[Opening Data for analysis section]

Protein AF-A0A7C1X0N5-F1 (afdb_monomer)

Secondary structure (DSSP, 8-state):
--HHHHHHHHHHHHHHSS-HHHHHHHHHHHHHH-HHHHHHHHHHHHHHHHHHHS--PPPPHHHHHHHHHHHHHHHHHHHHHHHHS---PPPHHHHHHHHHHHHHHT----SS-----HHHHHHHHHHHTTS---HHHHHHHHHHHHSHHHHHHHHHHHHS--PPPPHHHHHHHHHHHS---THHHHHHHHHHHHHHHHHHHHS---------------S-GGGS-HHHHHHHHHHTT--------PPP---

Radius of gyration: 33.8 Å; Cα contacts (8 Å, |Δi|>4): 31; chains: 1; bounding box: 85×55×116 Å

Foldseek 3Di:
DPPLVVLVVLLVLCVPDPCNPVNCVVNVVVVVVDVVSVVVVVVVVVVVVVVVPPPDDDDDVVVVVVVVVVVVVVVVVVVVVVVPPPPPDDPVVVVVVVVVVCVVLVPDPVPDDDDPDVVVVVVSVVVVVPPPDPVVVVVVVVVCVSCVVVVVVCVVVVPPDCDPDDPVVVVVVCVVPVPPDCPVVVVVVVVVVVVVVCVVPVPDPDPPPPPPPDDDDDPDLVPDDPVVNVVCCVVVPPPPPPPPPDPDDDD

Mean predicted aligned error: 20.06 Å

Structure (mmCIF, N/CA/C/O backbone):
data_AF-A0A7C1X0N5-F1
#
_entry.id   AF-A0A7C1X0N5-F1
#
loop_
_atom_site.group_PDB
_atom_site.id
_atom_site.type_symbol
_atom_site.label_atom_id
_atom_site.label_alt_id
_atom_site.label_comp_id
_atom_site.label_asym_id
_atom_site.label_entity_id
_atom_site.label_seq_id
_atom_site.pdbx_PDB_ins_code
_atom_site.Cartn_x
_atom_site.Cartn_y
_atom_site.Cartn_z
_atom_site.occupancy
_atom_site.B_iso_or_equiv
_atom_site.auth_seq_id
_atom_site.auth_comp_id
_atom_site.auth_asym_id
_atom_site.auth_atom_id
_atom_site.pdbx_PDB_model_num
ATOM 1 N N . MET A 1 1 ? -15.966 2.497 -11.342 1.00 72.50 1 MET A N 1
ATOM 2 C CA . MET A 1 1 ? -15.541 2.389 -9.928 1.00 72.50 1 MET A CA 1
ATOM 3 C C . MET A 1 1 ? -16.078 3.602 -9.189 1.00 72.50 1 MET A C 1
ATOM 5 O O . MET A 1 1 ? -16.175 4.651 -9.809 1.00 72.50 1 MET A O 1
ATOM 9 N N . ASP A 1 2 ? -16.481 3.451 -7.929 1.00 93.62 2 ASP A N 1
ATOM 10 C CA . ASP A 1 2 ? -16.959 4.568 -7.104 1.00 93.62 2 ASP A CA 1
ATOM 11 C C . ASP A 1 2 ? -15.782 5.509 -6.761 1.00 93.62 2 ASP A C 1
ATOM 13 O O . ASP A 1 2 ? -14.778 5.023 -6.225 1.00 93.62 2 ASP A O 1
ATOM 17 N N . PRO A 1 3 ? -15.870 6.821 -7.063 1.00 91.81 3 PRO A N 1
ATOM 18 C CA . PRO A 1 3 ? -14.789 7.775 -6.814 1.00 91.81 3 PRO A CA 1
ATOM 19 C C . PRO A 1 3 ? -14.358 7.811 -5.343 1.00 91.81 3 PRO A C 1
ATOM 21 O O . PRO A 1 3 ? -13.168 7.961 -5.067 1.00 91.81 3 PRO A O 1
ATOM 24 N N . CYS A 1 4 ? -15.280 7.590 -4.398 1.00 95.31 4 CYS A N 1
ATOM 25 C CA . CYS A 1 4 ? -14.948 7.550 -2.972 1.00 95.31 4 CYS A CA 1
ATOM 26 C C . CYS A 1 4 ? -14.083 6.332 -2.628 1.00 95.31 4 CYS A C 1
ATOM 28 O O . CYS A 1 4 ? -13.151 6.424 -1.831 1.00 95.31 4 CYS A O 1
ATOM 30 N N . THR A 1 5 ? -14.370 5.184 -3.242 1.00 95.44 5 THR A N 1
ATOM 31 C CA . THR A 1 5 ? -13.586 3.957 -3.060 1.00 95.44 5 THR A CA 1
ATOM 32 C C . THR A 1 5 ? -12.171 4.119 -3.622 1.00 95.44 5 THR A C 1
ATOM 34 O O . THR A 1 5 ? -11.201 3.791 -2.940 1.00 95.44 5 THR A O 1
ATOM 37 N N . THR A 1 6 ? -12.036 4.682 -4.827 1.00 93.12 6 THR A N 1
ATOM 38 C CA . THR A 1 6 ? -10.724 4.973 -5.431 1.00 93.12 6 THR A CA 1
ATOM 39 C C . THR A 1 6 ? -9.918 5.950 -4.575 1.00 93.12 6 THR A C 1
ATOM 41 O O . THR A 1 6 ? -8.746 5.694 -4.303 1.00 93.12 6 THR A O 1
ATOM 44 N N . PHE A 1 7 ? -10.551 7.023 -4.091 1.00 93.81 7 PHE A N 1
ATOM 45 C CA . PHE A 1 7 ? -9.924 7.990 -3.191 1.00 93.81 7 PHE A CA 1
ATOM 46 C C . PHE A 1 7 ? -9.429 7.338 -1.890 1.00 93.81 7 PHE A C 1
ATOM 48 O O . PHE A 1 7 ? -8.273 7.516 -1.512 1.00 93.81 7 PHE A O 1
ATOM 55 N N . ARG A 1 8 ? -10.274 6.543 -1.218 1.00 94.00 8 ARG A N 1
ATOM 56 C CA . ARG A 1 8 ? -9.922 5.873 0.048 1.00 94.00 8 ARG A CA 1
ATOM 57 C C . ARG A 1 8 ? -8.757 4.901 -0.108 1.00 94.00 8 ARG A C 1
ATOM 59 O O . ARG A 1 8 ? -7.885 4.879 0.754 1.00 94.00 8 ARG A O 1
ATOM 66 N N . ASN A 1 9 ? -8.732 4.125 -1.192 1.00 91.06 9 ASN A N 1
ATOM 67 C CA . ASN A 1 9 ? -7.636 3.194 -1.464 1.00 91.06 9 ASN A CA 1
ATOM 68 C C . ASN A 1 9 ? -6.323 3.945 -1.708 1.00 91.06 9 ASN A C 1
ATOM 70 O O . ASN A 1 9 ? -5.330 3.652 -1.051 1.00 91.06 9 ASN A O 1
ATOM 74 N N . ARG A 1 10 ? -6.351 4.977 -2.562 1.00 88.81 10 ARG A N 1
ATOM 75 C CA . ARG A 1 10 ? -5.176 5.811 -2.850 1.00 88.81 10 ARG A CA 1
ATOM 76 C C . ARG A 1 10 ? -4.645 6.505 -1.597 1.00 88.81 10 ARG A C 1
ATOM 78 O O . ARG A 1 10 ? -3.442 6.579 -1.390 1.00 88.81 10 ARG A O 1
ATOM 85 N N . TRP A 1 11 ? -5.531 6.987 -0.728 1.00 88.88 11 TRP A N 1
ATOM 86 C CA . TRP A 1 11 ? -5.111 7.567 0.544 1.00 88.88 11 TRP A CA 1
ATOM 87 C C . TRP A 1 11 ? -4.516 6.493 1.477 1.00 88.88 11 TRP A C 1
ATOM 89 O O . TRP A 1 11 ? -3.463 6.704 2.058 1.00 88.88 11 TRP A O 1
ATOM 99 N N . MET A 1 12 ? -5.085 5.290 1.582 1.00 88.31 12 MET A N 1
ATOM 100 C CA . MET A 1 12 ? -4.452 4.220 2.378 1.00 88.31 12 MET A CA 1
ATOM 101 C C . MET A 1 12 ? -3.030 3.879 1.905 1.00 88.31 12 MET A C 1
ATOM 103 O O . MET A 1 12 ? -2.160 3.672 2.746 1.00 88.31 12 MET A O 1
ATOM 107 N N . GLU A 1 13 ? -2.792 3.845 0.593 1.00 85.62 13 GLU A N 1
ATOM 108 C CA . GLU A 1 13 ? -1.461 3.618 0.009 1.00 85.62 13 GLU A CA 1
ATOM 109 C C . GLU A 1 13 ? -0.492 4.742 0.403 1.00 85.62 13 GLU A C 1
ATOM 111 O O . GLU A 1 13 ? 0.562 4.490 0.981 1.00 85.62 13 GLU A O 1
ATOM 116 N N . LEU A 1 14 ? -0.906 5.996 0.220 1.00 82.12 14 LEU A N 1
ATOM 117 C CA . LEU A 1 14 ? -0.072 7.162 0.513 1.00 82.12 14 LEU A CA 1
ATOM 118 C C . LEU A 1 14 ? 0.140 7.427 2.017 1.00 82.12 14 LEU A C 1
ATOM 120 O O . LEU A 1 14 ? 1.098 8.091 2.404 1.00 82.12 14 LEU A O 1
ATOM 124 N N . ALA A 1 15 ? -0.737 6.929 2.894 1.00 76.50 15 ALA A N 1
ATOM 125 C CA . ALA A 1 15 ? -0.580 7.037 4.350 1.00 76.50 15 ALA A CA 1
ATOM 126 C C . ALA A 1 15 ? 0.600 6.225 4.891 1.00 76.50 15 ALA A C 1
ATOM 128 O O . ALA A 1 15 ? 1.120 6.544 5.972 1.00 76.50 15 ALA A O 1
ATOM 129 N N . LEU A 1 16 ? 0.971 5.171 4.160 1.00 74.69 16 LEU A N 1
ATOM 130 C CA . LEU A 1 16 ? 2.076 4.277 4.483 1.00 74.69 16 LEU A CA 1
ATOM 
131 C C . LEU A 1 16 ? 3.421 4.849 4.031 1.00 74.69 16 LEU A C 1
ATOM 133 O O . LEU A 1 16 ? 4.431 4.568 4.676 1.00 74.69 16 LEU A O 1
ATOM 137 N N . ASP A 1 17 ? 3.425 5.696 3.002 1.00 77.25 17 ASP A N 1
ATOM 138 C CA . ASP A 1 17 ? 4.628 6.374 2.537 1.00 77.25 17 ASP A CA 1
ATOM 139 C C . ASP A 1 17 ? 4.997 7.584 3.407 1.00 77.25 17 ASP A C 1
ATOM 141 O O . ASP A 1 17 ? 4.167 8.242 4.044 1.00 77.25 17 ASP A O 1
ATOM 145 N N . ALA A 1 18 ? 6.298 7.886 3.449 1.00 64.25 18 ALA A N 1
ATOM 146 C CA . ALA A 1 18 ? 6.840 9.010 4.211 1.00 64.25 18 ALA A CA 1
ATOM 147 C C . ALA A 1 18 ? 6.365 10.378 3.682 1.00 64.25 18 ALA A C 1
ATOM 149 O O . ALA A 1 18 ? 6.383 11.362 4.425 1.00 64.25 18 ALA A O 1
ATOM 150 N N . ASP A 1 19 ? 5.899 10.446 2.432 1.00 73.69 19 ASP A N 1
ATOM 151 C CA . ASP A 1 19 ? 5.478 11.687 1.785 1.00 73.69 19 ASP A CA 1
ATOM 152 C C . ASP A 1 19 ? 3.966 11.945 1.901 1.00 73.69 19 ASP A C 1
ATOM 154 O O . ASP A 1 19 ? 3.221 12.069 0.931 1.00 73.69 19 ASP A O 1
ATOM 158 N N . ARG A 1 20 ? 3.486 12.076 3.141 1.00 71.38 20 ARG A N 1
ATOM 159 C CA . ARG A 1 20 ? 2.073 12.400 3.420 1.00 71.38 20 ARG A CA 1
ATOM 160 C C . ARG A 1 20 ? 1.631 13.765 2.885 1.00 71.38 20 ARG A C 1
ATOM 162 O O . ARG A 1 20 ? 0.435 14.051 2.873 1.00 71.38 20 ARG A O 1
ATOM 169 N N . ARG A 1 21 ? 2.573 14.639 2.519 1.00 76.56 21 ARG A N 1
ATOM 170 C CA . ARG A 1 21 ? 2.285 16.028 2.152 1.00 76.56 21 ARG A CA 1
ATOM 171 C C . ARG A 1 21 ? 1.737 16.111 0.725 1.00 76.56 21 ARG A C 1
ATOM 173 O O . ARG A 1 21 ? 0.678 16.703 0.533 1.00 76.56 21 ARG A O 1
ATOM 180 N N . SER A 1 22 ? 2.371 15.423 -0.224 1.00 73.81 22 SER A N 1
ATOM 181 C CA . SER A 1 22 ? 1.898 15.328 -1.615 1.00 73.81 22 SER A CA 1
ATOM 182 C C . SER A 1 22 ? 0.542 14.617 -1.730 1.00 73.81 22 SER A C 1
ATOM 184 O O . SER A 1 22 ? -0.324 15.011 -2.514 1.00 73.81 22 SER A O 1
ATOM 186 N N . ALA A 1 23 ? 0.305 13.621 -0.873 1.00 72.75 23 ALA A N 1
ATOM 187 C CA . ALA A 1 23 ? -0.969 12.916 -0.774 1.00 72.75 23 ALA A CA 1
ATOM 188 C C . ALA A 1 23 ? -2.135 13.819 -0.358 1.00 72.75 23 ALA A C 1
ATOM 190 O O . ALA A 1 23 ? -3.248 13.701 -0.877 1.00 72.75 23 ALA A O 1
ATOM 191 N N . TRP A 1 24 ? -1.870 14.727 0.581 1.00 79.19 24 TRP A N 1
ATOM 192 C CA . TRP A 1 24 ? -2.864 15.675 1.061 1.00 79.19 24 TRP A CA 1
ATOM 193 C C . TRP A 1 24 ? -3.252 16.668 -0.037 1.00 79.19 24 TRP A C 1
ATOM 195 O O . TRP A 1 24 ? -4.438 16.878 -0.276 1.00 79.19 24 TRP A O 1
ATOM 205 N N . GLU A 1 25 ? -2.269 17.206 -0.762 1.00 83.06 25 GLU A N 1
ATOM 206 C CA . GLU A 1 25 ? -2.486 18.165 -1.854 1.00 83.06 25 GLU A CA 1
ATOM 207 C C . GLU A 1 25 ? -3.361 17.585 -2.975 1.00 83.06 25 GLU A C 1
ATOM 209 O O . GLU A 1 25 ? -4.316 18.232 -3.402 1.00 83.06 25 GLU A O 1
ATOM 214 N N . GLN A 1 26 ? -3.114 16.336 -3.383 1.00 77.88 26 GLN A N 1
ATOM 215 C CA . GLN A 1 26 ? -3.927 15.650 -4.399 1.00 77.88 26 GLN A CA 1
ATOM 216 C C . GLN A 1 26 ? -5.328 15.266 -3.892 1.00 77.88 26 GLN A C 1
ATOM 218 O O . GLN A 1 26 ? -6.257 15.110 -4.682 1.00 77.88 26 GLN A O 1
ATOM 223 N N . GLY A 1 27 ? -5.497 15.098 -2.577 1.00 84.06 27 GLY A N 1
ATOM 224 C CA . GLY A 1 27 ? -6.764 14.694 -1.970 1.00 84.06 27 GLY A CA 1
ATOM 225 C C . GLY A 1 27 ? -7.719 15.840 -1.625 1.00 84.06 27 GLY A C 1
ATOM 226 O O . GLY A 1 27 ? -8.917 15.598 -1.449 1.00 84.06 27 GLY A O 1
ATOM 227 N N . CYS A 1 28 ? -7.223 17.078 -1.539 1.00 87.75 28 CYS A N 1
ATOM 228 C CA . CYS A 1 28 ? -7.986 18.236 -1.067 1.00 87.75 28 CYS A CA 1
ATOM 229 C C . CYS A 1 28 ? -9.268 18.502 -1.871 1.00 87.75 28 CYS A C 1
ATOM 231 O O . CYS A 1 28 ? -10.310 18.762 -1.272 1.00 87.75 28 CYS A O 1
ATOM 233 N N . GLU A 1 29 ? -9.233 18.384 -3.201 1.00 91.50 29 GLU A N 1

[Closing Data for analysis section]
[Opening Data for analysis section]

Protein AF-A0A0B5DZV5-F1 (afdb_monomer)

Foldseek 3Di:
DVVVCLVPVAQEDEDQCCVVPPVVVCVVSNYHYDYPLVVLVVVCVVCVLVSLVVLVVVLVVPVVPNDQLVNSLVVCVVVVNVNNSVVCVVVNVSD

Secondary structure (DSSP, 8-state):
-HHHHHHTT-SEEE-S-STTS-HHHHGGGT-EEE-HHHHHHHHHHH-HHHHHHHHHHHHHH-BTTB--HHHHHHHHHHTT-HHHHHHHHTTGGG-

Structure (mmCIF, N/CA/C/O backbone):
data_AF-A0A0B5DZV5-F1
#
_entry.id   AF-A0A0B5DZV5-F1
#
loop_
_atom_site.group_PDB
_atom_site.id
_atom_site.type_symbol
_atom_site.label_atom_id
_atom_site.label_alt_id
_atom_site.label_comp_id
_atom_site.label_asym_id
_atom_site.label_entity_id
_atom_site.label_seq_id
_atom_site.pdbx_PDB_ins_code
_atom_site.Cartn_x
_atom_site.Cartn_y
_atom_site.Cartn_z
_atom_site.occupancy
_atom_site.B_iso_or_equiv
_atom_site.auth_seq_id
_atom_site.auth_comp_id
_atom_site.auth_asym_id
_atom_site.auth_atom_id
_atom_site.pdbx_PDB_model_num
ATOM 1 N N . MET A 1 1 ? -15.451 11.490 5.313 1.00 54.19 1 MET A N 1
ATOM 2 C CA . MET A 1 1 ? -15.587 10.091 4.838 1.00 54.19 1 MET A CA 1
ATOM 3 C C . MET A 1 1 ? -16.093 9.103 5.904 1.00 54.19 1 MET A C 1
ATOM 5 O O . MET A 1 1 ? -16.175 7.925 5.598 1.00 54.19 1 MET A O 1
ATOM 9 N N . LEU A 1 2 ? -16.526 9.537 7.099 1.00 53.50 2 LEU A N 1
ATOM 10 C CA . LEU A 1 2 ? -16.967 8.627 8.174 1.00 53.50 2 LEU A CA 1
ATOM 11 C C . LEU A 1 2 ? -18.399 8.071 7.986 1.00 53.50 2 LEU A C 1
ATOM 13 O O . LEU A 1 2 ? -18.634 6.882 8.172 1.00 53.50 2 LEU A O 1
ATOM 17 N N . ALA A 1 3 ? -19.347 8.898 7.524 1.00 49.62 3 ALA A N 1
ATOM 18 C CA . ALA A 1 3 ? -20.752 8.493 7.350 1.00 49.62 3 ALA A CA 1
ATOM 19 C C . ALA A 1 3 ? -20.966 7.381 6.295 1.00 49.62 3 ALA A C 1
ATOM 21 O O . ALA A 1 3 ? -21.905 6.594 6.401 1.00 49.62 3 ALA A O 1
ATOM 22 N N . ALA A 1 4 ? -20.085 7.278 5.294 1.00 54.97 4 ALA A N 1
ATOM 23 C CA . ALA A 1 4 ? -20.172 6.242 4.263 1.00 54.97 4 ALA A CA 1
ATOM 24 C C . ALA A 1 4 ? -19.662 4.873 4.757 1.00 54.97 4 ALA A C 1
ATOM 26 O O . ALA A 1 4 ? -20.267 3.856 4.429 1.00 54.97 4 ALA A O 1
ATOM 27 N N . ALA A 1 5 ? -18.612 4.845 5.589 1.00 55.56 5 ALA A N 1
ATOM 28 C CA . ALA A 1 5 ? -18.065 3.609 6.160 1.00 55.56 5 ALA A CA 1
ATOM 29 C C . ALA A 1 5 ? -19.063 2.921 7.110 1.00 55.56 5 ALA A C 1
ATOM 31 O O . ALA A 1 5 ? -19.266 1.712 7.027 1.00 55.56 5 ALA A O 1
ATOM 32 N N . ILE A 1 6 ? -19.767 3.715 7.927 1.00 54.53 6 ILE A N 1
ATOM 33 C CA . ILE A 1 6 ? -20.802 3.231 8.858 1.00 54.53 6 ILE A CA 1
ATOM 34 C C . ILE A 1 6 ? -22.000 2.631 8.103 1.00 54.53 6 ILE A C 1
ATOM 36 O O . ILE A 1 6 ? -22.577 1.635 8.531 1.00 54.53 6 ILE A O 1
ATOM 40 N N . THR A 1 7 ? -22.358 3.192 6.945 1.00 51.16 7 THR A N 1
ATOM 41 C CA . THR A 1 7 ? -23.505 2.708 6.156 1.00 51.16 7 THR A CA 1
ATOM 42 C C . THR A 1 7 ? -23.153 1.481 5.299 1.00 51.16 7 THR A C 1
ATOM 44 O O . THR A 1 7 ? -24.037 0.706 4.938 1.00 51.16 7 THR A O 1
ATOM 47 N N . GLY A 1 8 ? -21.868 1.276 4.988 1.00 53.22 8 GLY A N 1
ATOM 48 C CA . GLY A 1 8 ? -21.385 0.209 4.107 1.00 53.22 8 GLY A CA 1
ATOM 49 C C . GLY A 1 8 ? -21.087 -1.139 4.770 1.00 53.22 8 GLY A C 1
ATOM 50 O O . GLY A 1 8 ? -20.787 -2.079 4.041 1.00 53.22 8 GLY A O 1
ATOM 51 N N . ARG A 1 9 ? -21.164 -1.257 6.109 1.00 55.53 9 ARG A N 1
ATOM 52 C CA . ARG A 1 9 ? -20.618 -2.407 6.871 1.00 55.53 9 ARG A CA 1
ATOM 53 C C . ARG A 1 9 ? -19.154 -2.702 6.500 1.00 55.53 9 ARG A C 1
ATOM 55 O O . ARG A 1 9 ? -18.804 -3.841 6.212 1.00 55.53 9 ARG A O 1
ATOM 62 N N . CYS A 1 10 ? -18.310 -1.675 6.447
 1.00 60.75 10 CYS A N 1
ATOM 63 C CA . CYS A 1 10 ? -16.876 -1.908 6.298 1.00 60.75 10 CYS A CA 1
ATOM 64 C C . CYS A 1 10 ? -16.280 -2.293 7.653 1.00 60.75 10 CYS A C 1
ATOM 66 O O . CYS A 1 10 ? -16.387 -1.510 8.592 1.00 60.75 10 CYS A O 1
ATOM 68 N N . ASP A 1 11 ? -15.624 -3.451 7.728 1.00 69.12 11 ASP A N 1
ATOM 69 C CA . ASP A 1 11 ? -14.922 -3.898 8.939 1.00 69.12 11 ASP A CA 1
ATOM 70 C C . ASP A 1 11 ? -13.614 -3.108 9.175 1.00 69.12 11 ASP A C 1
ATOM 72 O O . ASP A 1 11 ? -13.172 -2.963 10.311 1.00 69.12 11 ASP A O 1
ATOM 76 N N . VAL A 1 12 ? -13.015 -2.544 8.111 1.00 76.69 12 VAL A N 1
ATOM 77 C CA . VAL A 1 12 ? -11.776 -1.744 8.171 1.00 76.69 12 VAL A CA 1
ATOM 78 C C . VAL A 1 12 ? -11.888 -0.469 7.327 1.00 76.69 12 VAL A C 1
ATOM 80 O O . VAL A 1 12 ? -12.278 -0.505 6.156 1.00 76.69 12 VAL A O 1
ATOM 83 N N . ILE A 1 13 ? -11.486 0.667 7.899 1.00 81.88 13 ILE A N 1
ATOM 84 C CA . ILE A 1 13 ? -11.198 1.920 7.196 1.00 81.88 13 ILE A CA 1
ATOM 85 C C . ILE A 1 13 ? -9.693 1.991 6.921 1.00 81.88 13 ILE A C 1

[Closing Data for analysis section]

- Your objective
A single number is the answer here: the count of lines in the material above holding the string "HHHHHHHHHHHHHH".

- Output for this exercise
2